A Tough Series $\sum_{k=1}^\infty \frac{\zeta(2k+1)-1}{k+1}=-\gamma+\log(2)$

Question

I have done series with $\zeta(2k)$ and $\zeta(k)$, but I have no idea with this one:

$$\sum_{k=1}^\infty \frac{\zeta(2k+1)-1}{k+1}=-\gamma+\log(2)$$

$\gamma$ is the Euler–Mascheroni Constant.

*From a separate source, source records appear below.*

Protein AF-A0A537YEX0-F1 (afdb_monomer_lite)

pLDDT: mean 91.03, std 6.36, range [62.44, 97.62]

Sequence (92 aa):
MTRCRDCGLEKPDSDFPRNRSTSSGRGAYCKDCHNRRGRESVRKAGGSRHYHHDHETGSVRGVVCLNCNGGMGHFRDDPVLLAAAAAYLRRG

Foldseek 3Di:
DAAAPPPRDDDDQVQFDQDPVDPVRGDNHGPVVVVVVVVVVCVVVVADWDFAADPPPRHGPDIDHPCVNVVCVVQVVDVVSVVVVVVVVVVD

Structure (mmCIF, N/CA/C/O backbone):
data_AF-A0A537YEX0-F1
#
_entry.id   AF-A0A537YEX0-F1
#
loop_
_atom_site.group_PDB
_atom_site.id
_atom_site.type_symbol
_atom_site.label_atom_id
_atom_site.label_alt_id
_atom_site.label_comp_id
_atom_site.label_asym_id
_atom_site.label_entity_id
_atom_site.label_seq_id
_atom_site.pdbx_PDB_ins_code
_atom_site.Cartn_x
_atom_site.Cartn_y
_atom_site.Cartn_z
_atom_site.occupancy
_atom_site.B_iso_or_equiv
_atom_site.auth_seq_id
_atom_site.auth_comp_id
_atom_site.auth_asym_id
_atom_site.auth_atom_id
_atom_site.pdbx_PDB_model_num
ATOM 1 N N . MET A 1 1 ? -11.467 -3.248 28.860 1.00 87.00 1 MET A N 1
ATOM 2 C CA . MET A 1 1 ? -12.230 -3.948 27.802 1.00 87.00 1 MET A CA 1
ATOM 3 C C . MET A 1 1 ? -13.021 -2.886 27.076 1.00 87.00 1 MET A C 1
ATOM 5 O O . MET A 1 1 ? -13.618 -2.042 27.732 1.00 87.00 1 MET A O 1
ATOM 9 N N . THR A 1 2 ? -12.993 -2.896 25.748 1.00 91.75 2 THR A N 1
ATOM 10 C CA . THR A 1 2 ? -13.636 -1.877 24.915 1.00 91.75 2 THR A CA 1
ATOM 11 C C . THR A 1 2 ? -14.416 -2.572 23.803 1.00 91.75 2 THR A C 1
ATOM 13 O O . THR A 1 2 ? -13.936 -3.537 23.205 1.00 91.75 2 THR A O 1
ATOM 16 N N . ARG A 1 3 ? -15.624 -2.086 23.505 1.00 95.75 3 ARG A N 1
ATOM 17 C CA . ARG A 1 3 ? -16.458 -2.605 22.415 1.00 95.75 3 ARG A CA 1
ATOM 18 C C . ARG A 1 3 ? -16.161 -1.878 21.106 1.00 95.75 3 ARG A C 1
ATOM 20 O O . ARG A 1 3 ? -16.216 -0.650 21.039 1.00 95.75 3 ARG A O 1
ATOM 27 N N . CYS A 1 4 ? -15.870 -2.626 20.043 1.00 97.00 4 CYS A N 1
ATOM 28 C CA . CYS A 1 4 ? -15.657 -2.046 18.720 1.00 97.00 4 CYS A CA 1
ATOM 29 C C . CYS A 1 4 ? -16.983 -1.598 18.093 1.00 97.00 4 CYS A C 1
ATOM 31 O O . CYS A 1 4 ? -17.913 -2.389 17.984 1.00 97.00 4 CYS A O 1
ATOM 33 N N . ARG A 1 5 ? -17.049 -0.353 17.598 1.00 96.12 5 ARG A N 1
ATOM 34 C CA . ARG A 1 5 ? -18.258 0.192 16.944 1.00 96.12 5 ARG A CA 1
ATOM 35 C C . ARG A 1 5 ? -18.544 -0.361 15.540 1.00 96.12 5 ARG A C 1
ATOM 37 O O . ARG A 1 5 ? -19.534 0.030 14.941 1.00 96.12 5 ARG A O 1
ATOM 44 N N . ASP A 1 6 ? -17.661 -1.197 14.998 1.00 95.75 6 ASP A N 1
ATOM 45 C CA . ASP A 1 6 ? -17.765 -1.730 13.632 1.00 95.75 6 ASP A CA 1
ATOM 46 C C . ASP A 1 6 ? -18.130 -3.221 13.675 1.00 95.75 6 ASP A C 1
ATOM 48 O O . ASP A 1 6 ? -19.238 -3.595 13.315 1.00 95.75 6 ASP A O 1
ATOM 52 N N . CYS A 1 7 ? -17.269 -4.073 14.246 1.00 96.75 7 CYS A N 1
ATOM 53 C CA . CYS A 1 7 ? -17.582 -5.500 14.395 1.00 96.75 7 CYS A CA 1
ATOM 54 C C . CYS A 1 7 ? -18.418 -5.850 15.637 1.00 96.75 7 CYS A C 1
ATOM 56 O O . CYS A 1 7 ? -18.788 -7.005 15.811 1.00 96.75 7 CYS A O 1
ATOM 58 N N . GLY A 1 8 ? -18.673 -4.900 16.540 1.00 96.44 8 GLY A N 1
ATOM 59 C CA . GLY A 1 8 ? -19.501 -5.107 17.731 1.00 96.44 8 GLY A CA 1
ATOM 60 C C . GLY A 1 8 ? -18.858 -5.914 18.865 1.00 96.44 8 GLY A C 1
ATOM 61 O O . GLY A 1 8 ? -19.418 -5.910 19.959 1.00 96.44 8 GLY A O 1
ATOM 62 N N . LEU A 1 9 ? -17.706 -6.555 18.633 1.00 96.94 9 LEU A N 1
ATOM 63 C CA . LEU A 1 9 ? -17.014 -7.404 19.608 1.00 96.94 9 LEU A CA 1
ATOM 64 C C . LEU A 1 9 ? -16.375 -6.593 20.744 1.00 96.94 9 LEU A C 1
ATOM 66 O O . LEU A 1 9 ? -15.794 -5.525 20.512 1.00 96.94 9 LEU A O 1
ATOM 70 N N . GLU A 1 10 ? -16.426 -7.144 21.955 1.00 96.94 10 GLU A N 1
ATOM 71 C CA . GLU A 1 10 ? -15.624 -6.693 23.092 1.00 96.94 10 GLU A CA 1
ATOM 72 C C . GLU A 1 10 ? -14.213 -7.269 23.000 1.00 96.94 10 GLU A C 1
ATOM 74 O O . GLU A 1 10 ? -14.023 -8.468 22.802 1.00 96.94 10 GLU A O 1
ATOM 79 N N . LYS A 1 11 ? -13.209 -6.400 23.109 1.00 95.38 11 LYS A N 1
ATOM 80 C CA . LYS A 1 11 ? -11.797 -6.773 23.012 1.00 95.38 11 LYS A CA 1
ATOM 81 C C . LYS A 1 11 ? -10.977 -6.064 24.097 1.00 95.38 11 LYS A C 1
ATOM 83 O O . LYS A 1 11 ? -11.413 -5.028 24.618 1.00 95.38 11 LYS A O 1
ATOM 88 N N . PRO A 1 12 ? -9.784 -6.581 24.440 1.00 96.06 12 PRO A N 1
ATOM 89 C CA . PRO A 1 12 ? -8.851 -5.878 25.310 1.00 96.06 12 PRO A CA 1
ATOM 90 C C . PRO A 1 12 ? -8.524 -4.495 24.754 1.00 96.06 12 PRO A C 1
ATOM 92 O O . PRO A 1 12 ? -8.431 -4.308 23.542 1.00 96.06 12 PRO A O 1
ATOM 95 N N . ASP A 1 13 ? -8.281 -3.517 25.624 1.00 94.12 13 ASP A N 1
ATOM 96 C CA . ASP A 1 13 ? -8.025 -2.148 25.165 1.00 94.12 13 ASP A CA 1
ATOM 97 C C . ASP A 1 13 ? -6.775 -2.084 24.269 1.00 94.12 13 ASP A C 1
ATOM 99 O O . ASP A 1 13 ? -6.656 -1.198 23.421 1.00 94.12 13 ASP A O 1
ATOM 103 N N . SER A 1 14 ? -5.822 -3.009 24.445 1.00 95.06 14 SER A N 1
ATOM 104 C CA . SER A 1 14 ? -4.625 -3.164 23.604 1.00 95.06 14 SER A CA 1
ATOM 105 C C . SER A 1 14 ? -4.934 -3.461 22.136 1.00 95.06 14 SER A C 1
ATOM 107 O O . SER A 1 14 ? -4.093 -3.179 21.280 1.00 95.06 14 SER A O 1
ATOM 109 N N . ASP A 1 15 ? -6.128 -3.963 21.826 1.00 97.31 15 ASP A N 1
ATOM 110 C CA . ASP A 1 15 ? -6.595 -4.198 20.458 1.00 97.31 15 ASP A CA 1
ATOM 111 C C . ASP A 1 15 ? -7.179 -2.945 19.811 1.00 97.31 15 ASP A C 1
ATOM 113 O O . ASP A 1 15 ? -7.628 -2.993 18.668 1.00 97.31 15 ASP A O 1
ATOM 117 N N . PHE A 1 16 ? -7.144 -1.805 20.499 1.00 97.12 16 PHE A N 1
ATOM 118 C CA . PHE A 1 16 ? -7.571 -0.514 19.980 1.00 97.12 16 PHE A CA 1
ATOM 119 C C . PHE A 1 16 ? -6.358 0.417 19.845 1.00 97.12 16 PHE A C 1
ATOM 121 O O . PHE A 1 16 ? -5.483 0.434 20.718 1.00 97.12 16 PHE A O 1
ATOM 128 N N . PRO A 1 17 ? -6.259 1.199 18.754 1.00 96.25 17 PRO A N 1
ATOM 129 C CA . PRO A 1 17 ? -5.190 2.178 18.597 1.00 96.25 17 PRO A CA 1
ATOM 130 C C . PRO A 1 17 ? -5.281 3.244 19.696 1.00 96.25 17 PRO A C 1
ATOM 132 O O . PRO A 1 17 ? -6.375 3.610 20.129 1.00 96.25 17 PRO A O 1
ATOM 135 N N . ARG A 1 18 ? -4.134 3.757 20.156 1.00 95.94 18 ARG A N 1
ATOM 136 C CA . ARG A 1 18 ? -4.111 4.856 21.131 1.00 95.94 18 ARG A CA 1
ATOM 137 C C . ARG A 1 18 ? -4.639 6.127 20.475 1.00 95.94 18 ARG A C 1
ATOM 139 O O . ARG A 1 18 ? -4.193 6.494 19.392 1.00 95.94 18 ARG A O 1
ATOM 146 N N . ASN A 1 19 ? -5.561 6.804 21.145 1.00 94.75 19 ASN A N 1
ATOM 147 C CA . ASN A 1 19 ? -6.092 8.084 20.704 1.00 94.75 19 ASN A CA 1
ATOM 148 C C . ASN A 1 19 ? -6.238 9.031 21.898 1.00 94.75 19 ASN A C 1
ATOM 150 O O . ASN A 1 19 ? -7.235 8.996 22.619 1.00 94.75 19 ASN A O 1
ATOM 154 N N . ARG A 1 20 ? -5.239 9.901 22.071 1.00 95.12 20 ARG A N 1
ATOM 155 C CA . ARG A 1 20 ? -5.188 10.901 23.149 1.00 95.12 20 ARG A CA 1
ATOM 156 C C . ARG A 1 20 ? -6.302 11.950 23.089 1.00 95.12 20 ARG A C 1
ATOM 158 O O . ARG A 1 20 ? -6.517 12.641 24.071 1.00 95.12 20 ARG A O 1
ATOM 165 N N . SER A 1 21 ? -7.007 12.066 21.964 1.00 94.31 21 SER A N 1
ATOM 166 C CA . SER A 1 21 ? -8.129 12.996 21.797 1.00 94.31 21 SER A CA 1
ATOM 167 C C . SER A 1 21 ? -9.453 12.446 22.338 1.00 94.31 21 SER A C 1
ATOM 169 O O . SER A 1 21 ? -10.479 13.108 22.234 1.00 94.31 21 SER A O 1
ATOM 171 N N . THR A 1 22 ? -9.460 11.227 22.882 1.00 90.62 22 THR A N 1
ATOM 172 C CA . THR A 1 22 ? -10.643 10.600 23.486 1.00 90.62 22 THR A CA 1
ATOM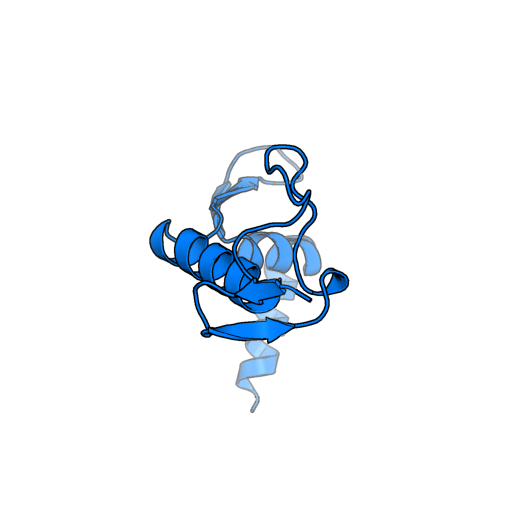 173 C C . THR A 1 22 ? -10.451 10.466 24.989 1.00 90.62 22 THR A C 1
ATOM 175 O O . THR A 1 22 ? -9.339 10.195 25.439 1.00 90.62 22 THR A O 1
ATOM 178 N N . SER A 1 23 ? -11.531 10.591 25.762 1.00 86.88 23 SER A N 1
ATOM 179 C CA . SER A 1 23 ? -11.500 10.425 27.223 1.00 86.88 23 SER A CA 1
ATOM 180 C C . SER A 1 23 ? -10.975 9.054 27.661 1.00 86.88 23 SER A C 1
ATOM 182 O O . SER A 1 23 ? -10.309 8.951 28.683 1.00 86.88 23 SER A O 1
ATOM 184 N N . SER A 1 24 ? -11.215 8.004 26.870 1.00 86.44 24 SER A N 1
ATOM 185 C CA . SER A 1 24 ? -10.709 6.651 27.130 1.00 86.44 24 SER A CA 1
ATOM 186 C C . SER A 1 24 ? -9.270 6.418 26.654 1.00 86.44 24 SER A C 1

This value was given by Mathematica. Any hint?

Answer 1

I solved it myself.

First we note that

$$\sum_{k=1}^\infty \frac{\zeta(2k+1)-1}{k+1} = \sum_{n=2}^\infty \sum_{k=1}^\infty \frac{1}{(k+1)n^{2k+1}}=\sum_{n=2}^\infty \left( -\frac{1}{n}- n\log \left( 1-\frac{1}{n^2}\right)\right)$$

Then $$\begin{aligned} \sum_{k=1}^\infty \frac{\zeta(2k+1)-1}{k+1} &=\sum_{n=2}^\infty \left( -\frac{1}{n}- n\log \left( 1-\frac{1}{n^2}\right)\right) \\ &= \lim_{N\to \infty}\sum_{n=2}^N \left( -\frac{1}{n}- n\log \left( 1-\frac{1}{n^2}\right)\right)\\ &= \lim_{N\to \infty} \left[ -H_N+1-\sum_{n=2}^N n \log(n^2-1)+2\sum_{n=2}^Nn\log(n)\right]\\ &= \lim_{N\to \infty} \left[ -H_N+1-\sum_{n=2}^N \left(n\log(n+1) +n\log(n-1)-2n\log(n)\right)\right] \\ &= \lim_{N\to \infty} \Bigg[ -H_N+1+\log(2)-\sum_{n=3}^{N+1}(n-1)\log(n)-\sum_{n=3}^{N-1}(n+1)\log(n) \\ &\quad+\sum_{n=3}^N2n\log(n)\Bigg] \\ &= \lim_{N\to \infty}\left[-H_N-N\log(N+1)-(N-1)\log(N)+2N\log(N)+1+\log(2) \right]\\ &= \lim_{N\to \infty}\left(- \left(H_N-\log N \right)+\log(2)+1-N\log \left( 1+\frac{1}{N}\right)\right)\\&= \lim_{N\to \infty}\left( - \left(H_N-\log N \right)+\log(2)+\mathcal{O}(N^{-1})\right) \end{aligned}$$

Since $\displaystyle \gamma=\lim_{N\to \infty}(H_N-\log(N))$, we get

$$\sum_{k=1}^\infty \frac{\zeta(2k+1)-1}{k+1} =-\gamma+\log(2)$$

Answer 2

This is similar in some respects, but different in others, from the answer provided by Shobhit Bhatnagar. I also thought a detailed explanation of the steps might prove useful.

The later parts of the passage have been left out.